Маленькие Хатыни... Сколько их всего на нашей земле? Там не стоят мемориалы, не слышен колокольный звон. Но набатом вечной памяти остаются они в наших сердцах.
Из протокола допроса Юзефы Иосифовны Брилевской (Воронько) 1910 года рождения
Уроженка и жительница деревни Алешники Логойского района, беспартийная, неграмотная, рабочая совхоза имени Ленина. Протокол допроса от 22 июня 1961 года:
«Об уголовной ответственности за дачу заведомо ложных показаний и за отказ от дачи показаний по ст.ст. 177 и 178 УК БССР предупреждена.

— В период Отечественной войны я временно проживала на оккупированной немцами территории в деревне Кривая Поляна Смолевичского района, где занималась сельским хозяйством. После сожжения этой деревни немецким карательным отрядом я проживала в землянке недалеко от места, где располагалась до сожжения деревня Кривая Поляна.

— Какие обстоятельства вам известны по факту сожжения деревни Сухой Остров Смолевичского района?

— Через два–три дня после сожжения деревни Кривая Поляна (ее сожгли 9 апреля 1943 года) я с тремя детьми и еще человек 20 — 30 (в основном дети и женщины) были обнаружены карателями в лесу и доставлены в деревню Сухой Остров Смолевичского района.
В это время она уже горела. Оставался целым лишь один дом, примерно посреди деревни, куда нас и загнали. Помню, что вместе с нами в него затолкали несколько семей партизан и троих жителей деревни Сухой Остров, всего более 40 человек, среди которых в основном были женщины и дети. Когда я находилась еще перед домом, то какой–то каратель в немецкой форме зеленого цвета сказал мне, что нас расстреливать не будут. В этом доме мы просидели часа полтора, женщины и дети плакали. Потом через окно я увидела, как фашисты окружили дом и хотели бросить в него гранату, но почему–то не бросили. Несколько человек зашли к нам, и я сразу потеряла сознание.

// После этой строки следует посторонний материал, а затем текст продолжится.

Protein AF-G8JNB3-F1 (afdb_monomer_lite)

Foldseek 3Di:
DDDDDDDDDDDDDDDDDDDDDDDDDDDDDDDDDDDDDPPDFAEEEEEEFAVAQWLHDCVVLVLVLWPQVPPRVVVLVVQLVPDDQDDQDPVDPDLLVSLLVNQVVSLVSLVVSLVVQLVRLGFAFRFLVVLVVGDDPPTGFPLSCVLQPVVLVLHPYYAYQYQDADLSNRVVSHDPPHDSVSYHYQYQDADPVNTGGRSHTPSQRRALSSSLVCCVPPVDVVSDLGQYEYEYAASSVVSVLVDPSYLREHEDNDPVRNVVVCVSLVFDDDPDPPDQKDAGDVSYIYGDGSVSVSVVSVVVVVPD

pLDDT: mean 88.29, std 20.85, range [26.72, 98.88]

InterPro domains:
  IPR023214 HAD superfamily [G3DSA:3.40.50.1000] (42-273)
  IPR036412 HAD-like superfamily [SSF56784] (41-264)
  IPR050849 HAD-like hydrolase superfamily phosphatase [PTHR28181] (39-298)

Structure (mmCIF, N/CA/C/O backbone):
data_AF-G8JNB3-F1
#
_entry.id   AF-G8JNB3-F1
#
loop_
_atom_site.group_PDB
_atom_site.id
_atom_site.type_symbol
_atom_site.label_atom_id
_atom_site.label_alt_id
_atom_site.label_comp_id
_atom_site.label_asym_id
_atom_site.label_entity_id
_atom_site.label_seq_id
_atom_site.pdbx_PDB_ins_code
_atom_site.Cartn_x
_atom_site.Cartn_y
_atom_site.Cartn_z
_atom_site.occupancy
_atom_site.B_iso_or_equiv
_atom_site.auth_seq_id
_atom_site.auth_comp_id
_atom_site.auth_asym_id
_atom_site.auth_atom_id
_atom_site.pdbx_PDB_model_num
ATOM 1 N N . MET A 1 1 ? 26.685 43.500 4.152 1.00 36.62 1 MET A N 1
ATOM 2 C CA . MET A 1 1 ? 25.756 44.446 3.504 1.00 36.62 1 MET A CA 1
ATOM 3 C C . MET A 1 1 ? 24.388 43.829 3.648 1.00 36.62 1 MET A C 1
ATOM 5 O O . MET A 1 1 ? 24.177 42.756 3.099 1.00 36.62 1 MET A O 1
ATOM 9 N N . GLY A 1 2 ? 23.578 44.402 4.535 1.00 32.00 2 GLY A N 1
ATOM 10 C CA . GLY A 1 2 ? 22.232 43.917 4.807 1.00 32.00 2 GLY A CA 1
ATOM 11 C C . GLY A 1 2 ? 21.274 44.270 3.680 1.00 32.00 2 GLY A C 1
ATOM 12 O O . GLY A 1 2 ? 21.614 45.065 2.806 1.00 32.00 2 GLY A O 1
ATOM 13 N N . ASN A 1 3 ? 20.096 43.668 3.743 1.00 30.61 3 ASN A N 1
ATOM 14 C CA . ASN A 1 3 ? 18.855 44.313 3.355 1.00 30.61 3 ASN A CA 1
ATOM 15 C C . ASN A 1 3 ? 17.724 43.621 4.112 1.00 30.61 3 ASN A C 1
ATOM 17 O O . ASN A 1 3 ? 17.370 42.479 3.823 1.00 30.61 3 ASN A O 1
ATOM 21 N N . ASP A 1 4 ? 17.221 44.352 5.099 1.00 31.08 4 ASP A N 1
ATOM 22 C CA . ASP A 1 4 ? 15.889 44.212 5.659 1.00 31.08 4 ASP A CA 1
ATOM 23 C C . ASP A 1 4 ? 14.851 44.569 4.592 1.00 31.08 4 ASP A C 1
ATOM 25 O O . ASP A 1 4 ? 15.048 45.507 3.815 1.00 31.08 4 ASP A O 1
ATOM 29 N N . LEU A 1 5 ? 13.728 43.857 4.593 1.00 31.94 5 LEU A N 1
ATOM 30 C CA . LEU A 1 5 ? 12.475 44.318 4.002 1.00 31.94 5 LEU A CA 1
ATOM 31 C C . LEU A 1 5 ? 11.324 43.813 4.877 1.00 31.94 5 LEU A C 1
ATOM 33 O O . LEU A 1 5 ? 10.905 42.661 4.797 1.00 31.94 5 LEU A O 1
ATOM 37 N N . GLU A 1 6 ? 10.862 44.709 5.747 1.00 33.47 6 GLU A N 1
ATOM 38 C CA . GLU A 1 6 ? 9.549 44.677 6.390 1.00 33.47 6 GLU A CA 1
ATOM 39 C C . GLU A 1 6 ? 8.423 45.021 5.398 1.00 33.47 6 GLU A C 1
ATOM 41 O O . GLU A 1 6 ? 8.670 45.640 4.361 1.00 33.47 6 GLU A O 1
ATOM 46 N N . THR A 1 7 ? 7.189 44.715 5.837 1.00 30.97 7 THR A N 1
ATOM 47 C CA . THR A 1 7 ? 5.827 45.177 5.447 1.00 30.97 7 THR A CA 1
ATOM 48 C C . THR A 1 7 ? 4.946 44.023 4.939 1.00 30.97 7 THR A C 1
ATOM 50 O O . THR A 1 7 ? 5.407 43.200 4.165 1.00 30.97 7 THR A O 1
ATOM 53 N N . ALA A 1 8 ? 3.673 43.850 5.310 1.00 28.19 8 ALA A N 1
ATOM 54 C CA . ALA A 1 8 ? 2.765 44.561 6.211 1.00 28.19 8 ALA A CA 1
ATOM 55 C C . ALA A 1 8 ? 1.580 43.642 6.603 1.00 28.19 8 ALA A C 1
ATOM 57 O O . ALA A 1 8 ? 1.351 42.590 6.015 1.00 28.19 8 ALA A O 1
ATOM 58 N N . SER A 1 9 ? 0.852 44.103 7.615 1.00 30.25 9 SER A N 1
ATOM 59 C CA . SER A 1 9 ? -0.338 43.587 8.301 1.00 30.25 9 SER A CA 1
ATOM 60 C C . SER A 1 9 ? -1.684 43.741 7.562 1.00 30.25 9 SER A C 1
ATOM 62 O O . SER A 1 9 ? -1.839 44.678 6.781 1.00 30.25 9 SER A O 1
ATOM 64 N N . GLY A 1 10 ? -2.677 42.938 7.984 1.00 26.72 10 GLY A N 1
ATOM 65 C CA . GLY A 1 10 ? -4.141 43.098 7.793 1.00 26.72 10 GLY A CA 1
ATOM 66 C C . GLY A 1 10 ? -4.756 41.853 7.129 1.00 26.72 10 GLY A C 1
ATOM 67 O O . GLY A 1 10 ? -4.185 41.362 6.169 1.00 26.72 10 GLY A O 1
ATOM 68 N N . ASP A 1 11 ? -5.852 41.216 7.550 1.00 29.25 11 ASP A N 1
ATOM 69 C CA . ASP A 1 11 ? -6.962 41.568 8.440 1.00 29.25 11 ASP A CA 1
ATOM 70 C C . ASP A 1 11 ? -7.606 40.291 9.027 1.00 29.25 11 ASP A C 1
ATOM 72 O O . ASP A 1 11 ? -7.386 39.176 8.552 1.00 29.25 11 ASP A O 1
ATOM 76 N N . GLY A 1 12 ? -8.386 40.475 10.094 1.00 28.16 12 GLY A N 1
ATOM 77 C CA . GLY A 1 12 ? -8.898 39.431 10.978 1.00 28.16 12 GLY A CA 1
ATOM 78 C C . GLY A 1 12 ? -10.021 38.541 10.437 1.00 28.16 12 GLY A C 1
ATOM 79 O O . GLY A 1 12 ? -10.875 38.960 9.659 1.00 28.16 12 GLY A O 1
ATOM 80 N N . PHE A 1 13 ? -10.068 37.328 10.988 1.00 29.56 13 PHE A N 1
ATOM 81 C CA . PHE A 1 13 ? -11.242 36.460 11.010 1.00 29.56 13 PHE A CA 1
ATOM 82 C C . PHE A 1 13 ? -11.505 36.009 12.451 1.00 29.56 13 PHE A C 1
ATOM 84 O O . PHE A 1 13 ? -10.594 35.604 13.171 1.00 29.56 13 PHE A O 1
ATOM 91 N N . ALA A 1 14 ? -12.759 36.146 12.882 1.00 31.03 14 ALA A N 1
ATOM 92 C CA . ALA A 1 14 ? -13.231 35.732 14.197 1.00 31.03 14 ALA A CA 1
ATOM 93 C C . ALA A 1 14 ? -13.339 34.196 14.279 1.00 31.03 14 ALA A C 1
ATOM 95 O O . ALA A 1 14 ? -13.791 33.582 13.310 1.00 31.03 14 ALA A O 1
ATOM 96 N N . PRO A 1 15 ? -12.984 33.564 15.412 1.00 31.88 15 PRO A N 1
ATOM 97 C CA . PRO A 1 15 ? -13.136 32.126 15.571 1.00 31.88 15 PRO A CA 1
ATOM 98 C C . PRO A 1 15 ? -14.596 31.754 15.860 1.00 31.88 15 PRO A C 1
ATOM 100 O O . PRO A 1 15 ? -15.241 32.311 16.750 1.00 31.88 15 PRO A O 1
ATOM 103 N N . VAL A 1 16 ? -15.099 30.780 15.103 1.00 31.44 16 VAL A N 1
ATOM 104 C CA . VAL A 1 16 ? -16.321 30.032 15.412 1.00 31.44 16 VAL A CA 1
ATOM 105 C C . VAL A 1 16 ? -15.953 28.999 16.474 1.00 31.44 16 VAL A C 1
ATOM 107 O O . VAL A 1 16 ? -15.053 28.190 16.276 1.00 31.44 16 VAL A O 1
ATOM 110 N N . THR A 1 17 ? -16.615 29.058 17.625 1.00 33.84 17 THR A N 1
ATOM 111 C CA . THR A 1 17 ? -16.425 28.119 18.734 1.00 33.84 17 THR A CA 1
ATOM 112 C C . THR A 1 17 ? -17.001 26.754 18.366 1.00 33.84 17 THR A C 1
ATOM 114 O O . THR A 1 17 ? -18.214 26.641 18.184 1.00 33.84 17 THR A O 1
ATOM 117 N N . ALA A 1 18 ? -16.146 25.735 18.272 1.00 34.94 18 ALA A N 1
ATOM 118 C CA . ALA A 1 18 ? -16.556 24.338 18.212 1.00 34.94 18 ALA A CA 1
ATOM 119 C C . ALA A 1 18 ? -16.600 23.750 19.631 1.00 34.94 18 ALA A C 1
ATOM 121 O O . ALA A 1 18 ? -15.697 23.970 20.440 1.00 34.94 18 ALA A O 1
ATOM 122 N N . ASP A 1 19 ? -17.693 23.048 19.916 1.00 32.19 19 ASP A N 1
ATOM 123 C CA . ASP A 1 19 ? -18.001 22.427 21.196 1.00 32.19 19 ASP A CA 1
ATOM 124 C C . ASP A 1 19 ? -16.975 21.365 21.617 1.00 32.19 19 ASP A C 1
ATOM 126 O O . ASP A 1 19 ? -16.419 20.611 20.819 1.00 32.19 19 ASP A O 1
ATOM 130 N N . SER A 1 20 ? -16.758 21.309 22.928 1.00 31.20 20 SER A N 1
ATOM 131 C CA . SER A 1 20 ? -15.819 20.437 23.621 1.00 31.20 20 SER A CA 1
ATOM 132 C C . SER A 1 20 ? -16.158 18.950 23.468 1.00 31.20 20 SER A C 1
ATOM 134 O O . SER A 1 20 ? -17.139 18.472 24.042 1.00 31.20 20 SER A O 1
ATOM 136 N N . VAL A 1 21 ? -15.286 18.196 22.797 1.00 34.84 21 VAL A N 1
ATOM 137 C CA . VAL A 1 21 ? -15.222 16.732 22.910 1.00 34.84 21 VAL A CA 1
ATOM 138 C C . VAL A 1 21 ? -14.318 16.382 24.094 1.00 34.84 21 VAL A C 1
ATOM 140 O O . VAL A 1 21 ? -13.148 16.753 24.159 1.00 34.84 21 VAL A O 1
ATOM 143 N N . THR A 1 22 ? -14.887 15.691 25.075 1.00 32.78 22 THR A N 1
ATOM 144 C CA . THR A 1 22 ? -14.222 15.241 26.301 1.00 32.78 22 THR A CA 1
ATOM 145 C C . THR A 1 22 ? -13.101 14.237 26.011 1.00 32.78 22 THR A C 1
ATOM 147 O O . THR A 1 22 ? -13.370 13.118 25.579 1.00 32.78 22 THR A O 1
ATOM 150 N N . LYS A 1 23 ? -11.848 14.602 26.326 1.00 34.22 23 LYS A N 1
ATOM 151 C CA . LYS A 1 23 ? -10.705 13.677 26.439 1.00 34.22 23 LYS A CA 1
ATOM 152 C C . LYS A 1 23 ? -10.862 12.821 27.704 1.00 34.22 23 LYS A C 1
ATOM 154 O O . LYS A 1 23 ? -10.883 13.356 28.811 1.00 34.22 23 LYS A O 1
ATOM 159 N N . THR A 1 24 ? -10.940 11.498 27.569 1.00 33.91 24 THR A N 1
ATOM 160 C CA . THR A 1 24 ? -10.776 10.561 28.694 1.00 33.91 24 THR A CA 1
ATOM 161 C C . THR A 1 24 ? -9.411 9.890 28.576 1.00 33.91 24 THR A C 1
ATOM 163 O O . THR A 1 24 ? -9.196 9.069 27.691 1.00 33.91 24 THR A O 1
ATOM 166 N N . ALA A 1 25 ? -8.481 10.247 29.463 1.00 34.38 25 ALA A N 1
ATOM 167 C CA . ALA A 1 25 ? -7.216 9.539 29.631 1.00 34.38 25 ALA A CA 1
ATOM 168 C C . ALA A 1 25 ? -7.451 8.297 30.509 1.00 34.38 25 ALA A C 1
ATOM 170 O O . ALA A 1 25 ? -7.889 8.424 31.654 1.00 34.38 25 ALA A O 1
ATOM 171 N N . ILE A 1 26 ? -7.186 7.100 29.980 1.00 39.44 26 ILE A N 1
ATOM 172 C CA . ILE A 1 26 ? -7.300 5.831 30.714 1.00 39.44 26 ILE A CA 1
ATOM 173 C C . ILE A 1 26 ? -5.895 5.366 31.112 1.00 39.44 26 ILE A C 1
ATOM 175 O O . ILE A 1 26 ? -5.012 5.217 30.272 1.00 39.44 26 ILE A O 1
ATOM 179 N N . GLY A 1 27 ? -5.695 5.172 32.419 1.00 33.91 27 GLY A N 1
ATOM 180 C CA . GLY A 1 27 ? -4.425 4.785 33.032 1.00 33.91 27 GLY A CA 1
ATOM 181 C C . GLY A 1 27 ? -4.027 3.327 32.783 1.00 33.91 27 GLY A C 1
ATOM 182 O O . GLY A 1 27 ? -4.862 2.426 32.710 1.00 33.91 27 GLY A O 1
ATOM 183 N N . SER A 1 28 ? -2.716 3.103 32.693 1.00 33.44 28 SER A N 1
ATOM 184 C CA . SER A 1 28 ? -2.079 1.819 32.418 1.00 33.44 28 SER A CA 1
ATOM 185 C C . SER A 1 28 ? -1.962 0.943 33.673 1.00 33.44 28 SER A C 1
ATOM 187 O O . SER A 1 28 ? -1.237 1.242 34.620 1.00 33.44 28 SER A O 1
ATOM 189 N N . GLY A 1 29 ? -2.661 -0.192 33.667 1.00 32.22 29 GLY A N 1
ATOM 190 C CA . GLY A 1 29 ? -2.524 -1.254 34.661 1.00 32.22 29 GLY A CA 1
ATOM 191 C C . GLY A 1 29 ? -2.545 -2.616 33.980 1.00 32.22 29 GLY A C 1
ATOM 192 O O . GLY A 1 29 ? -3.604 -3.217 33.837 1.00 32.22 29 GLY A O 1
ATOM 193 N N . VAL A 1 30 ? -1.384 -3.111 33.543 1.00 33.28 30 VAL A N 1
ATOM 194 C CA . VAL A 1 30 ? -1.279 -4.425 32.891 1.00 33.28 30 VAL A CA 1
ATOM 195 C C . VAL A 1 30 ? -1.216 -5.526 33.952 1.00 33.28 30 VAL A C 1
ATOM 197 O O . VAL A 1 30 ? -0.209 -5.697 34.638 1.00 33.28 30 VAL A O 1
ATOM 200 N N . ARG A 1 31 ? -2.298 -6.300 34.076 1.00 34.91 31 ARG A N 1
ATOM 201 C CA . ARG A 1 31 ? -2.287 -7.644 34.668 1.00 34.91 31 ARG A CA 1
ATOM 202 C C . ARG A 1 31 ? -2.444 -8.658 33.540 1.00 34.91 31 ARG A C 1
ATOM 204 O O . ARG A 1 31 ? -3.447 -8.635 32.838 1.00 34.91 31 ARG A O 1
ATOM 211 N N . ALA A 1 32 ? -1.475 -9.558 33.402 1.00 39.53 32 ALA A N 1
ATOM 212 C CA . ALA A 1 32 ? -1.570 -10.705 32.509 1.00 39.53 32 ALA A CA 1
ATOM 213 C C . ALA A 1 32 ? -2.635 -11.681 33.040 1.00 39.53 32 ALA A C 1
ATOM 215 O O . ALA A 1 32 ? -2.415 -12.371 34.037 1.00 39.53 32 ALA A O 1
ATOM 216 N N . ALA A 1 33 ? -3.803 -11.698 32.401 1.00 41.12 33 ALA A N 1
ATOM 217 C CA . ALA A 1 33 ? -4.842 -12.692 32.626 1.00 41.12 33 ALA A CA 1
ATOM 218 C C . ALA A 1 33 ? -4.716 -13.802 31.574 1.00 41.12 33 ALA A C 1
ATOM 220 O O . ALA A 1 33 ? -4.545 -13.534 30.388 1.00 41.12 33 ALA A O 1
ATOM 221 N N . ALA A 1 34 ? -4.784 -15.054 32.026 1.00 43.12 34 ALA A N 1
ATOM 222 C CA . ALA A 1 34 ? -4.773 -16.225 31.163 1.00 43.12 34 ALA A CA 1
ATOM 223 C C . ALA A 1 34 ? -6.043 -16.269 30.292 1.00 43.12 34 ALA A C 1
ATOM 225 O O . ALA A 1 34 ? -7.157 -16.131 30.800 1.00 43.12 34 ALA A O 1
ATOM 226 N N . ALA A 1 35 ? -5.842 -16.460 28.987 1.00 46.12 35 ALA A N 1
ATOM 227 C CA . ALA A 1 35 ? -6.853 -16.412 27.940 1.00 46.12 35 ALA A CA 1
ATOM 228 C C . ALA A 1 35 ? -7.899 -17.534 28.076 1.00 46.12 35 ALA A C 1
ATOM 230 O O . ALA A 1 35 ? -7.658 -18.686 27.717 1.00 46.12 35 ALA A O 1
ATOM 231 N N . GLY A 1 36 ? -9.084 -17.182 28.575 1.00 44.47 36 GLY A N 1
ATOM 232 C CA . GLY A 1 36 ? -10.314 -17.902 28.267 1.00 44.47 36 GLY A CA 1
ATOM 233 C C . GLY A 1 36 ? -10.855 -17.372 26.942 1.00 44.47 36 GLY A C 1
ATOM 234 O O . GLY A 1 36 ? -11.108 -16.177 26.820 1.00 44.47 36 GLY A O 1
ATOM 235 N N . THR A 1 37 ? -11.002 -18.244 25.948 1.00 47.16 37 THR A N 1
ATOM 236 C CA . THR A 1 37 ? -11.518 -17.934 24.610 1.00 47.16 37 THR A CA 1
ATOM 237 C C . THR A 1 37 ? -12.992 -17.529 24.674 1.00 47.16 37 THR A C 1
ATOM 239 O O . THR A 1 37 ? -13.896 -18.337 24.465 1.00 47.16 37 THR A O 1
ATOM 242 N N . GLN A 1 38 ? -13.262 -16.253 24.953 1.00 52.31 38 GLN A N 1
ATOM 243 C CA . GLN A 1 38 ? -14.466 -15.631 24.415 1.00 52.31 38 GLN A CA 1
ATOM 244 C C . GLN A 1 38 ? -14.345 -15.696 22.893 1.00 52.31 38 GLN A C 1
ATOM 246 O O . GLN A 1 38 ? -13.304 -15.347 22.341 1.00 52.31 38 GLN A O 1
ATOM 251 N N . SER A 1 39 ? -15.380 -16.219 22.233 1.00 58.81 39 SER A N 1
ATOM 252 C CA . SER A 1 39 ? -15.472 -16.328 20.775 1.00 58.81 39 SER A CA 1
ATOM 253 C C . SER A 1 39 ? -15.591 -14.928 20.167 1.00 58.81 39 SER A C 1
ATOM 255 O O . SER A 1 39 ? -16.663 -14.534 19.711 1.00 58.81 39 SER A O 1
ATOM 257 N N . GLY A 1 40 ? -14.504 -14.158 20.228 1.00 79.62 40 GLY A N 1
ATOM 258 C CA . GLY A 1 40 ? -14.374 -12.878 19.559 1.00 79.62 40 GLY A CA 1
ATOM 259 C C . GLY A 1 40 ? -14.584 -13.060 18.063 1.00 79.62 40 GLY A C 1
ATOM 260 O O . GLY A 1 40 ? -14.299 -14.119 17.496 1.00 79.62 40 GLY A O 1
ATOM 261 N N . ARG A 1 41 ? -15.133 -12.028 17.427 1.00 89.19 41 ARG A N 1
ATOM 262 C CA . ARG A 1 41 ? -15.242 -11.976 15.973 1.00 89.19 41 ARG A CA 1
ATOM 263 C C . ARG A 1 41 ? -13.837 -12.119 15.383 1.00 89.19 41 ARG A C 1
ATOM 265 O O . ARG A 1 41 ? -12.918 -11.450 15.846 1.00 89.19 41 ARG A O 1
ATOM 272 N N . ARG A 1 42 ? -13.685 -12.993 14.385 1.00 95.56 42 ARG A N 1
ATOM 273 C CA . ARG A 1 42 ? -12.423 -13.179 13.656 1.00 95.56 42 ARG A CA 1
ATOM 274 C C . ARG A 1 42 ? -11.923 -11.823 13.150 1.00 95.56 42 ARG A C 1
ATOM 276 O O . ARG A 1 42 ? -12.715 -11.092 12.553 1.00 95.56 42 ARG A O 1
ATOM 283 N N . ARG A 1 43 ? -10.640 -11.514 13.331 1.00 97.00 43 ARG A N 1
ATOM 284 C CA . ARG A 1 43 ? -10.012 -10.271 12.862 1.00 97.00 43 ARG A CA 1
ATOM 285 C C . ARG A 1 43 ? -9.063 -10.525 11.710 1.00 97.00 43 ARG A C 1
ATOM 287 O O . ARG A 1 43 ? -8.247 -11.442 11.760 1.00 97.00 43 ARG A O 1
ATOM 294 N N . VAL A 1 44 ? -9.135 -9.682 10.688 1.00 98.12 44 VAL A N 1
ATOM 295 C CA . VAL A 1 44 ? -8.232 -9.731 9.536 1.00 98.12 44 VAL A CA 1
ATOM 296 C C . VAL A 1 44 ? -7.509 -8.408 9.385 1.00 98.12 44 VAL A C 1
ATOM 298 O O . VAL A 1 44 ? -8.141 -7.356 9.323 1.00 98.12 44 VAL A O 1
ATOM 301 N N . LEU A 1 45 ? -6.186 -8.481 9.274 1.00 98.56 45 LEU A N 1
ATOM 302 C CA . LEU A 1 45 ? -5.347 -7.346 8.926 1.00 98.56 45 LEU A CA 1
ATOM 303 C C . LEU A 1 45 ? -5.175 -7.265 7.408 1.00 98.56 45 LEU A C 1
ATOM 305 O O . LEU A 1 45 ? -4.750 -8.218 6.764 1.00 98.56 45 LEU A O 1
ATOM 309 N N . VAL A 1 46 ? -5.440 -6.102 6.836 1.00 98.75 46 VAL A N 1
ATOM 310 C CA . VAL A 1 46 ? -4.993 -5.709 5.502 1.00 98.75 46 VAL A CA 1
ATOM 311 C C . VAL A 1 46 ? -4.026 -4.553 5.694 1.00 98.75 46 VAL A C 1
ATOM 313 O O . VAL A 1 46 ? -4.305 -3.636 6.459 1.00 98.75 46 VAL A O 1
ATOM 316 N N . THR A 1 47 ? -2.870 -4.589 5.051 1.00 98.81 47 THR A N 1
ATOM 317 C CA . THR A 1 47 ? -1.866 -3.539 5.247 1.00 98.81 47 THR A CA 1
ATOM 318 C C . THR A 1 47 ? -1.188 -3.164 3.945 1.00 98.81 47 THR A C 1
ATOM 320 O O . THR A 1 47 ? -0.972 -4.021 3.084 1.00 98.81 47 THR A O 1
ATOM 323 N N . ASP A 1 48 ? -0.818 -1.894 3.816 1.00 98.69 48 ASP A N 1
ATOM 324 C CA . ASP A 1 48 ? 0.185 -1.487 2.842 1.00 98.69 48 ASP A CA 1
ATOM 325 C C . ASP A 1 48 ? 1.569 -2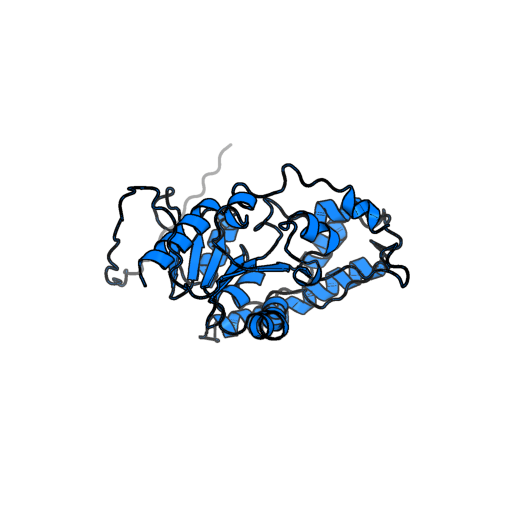.032 3.229 1.00 98.69 48 ASP A C 1
ATOM 327 O O . ASP A 1 48 ? 1.765 -2.593 4.314 1.00 98.69 48 ASP A O 1
ATOM 331 N N . PHE A 1 49 ? 2.527 -1.901 2.317 1.00 98.38 49 PHE A N 1
ATOM 332 C CA . PHE A 1 49 ? 3.885 -2.394 2.474 1.00 98.38 49 PHE A CA 1
ATOM 333 C C . PHE A 1 49 ? 4.900 -1.272 2.692 1.00 98.38 49 PHE A C 1
ATOM 335 O O . PHE A 1 49 ? 5.442 -1.159 3.794 1.00 98.38 49 PHE A O 1
ATOM 342 N N . ASP A 1 50 ? 5.167 -0.473 1.657 1.00 97.94 50 ASP A N 1
ATOM 343 C CA . ASP A 1 50 ? 6.175 0.583 1.707 1.00 97.94 50 ASP A CA 1
ATOM 344 C C . ASP A 1 50 ? 5.777 1.646 2.726 1.00 97.94 50 ASP A C 1
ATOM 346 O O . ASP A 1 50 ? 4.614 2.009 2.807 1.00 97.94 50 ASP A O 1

Пришла в себя только после того, как начала ощущать ожоги. Я увидела, что лежу среди трупов вся в крови, а на голове у меня была рана. Следы ранения сохранились до сих пор, но чем оно было нанесено, я не знаю. Мои ноги и волосы были обгоревшие, горела одежда. С трудом я выползла из–под трупов и выбралась через окно горящего дома на улицу, а затем заползла в какой–то погреб. Когда и он загорелся, я отползла дальше на огород. Я видела, как ушли каратели, а некоторые на повозках уехали в направлении деревни Юрьево. Переночевав недалеко от деревни, я вместе со случайно спасшимся мальчиком лет восьми утром встретила отдельных партизан и мирных жителей (уже точно не помню кого), которым рассказала о случившемся. Припоминаю, что дом в деревне Сухой Остров, в котором сжигались и расстреливались мирные жители, был бревенчатый, перегороженный пополам стеной. Крытый был, насколько я помню, щепой. Дополнений не имею, протокол мне прочитан, записано верно».
Из воспоминаний
Владимира Станиславовича
Дорошкевича
1929 года рождения, житель деревни Бабий Лес
«Я родился и жил в Сухом Острове до его сожжения. Скорее всего, это был хутор, находящийся посреди леса, ведь всего шесть хат стояло. Но детей среди жителей было немало. В одной нашей семье только 8 деток росло. В школу бегали в Бабий Лес и Юрьево. Папу моего звали Станислав Иосифович, а маму Надежда Васильевна. Первый дом в Сухом Острове был Ивана Филициановича Дорошкевича, в котором жили он, его жена, две дочки и брат Федор, еще не женатый. Потом стояли наша хата и дом Антона Храловича. Дальше, по другой стороне улицы, жил Андрей Хралович. В следующем доме, параллельно нашему, Алексей Яковлевич Хралович, он работал врачом в деревне Юрьево. И последняя хата семьи Юзуфовичей. Пять домов стояло по одну сторону улицы, а один — по другую. Вот и вся деревня. Жили, как все — сеяли, пахали, пекли хлеб. Во время войны через наш населенный пункт проходили постоянно партизаны из бригад «Смерть фашизму», «Дяди Коли» и других партизанских соединений.
Я хорошо помню, как мы сбивали из досок длинные столы, за которые они потом садились, что–то обсуждали и решали
Мой папа после провожал их к железной дороге. К нам в Сухой Остров приезжали партизанские командиры, останавливались в нашем доме, иногда на несколько дней. Я и сейчас помню лицо одного пожилого мужчины, только фамилию забыл.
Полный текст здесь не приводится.